A physician at The Cleveland Clinic can now view photos of a patient’s hand and an X-ray of the same hand side-by-side within the electronic medical record to determine the best treatment plan, according to Louis Lannum, the director of enterprise imaging at the nine hospital health system, during a session at the HIMSS 2015 annual meeting.
This advance was made possible by the organization’s adoption of an enterprise VNA to facilitate access to images and other unstructured patient data throughout the system. The organization is one of a growing number that have adopted an enterprise-wide imaging strategy. It’s the latest step in the evolution of imaging, explained Richard “Skip” Kennedy, MSC, a radiologist and regional technical director of imaging information at Kaiser Permanente Medical Group.
“We adapted to the idea that the EMR is the fundamental [hub] for all imaging, “ Kennedy said.
Lannum said the Cleveland Clinic was motivated to make the switch to an enterprise-wide image solution when they realized that more than 60% of the data physicians need at the point of care—unstructured data such as images—were missing from the medical record.
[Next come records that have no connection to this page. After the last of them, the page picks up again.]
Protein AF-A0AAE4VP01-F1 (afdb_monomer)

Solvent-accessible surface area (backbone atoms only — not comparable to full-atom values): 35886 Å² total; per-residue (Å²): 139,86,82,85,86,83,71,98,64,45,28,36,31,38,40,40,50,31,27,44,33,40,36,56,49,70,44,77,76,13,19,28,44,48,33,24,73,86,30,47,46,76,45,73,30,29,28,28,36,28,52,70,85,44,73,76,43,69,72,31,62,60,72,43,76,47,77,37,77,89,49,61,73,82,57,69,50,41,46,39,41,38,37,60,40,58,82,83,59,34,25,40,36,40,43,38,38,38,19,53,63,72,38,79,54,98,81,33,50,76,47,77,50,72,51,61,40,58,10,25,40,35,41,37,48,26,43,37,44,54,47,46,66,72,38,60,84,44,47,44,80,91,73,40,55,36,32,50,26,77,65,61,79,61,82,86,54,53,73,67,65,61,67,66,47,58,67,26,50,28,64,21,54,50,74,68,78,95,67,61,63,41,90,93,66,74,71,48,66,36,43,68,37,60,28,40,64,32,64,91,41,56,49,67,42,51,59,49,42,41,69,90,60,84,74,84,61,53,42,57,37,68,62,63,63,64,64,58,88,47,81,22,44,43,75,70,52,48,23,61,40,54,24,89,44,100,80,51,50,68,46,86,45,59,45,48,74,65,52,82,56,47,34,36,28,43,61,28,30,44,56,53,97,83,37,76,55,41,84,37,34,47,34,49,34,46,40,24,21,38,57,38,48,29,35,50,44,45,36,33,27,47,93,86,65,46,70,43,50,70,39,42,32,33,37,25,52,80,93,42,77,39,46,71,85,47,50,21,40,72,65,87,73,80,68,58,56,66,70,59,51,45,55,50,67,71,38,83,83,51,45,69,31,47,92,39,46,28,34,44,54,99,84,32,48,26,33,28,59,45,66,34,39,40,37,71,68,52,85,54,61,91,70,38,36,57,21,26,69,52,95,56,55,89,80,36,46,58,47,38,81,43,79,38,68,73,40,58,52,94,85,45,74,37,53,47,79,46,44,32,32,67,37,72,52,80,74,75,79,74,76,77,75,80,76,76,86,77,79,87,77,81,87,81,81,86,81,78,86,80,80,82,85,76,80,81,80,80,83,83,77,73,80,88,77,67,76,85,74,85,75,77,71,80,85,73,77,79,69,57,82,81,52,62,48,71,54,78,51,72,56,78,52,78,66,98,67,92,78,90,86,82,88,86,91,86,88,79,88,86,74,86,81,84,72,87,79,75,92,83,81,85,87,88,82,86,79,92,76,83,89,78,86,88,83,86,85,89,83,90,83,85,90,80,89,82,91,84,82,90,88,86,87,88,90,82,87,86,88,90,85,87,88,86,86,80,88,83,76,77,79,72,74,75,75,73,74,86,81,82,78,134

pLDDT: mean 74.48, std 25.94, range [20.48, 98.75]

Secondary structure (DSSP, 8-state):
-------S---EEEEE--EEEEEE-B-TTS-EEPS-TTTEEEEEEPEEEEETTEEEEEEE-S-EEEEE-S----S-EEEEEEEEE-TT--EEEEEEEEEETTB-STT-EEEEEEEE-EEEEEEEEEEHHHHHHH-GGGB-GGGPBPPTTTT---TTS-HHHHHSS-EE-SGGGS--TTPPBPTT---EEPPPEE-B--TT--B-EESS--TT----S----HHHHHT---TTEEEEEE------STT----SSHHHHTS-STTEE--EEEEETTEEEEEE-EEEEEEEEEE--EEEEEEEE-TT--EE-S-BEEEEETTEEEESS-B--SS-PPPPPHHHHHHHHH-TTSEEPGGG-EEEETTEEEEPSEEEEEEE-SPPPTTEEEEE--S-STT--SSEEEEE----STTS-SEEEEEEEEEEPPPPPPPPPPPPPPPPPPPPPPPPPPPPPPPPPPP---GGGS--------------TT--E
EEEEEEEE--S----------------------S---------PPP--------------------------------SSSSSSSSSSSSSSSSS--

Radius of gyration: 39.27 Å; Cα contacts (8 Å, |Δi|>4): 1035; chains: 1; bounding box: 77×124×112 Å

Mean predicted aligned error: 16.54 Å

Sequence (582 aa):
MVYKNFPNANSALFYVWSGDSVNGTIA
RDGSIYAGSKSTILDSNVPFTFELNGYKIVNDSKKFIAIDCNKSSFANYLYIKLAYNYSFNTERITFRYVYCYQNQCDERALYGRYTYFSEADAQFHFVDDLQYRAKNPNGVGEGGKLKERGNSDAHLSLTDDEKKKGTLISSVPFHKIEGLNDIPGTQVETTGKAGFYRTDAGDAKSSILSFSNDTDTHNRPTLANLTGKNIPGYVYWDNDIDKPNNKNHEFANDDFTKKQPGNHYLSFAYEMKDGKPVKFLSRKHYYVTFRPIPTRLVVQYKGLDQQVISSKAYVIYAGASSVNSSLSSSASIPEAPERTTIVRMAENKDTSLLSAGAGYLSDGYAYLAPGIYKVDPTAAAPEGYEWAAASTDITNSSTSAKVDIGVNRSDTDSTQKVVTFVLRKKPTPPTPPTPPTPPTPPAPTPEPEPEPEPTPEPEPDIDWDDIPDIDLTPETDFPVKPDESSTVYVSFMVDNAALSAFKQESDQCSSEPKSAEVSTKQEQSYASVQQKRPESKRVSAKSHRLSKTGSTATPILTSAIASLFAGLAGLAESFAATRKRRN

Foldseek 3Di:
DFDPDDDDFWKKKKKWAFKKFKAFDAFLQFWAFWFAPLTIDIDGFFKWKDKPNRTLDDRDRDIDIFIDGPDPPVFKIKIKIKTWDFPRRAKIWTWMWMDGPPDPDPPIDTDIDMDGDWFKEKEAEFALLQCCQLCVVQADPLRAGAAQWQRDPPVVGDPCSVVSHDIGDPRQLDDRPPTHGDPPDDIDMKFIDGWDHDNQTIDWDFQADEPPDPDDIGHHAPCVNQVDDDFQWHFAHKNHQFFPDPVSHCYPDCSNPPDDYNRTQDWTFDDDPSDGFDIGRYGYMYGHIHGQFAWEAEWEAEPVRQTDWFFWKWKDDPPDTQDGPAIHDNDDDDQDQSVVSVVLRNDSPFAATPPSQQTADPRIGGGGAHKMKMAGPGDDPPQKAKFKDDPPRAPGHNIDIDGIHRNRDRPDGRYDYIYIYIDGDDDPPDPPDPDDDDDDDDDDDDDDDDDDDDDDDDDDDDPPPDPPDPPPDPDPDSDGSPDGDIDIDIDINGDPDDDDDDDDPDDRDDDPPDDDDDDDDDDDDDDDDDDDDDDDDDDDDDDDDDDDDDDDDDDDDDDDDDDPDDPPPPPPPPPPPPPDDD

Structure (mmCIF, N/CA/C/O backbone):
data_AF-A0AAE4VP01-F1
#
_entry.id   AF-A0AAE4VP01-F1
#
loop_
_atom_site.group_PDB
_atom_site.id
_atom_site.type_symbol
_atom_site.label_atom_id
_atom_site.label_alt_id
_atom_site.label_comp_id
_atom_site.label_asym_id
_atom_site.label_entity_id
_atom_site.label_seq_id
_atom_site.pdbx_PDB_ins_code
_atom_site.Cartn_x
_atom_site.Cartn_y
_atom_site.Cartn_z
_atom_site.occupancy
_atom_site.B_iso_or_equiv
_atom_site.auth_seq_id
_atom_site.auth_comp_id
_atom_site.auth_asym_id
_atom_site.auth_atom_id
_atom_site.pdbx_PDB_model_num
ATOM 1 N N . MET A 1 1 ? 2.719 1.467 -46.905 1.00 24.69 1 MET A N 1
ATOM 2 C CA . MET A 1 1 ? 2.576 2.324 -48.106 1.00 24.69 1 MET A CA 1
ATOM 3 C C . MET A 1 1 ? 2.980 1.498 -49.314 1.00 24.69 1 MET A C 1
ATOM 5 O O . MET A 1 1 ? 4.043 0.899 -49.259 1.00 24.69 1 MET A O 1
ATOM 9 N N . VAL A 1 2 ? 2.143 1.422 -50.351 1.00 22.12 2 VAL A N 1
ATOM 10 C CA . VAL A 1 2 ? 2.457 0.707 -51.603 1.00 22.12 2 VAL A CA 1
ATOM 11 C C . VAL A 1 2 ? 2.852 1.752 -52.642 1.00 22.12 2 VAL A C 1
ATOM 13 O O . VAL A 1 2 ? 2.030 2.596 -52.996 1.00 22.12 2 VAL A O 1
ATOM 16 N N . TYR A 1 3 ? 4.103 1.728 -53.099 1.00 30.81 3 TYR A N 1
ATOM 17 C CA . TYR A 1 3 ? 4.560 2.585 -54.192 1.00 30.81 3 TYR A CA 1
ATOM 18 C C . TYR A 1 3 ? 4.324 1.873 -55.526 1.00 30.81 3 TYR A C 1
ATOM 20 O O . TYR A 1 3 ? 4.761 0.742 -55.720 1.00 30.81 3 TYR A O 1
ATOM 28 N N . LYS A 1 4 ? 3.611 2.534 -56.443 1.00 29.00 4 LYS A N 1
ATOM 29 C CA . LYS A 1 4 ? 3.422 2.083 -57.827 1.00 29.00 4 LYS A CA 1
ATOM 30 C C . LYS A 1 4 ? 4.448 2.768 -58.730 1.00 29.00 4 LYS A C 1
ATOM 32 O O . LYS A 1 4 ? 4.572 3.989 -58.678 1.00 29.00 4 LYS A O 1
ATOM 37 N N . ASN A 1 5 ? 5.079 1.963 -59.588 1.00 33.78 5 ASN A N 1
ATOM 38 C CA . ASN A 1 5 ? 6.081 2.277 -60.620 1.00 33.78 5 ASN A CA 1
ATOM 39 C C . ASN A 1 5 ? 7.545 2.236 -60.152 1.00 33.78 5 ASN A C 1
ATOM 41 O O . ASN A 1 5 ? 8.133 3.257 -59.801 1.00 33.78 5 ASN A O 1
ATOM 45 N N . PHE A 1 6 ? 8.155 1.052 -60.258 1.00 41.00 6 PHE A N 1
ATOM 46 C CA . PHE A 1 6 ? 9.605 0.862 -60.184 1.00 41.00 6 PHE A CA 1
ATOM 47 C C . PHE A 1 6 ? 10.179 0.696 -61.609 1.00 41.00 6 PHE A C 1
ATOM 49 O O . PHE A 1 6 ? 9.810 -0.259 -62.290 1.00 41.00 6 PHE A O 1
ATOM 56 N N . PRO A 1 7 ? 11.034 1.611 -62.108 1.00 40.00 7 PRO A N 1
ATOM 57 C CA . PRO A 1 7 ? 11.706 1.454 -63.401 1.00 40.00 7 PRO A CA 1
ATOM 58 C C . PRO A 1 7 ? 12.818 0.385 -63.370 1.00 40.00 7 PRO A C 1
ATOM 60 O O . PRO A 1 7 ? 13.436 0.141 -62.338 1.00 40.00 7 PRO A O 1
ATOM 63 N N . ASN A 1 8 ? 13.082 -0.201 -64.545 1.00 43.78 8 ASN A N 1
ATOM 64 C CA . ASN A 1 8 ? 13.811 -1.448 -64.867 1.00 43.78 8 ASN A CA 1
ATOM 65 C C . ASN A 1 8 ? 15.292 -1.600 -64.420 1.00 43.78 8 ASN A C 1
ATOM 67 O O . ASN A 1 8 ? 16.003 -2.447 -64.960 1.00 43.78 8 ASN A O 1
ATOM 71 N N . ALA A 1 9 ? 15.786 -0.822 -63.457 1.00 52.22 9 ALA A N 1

These data were trapped in silos throughout the organization.
To remedy this, the organization opted to pursue an organization-wide strategy for cataloging and storing images, regardless of which department created them.
“It’s more than just storage,” Lannum said. He explained that VNAs initially emerged to extend storage capabilities of radiology departments, however, these systems have evolved to include workflows, central image management, and a single access point.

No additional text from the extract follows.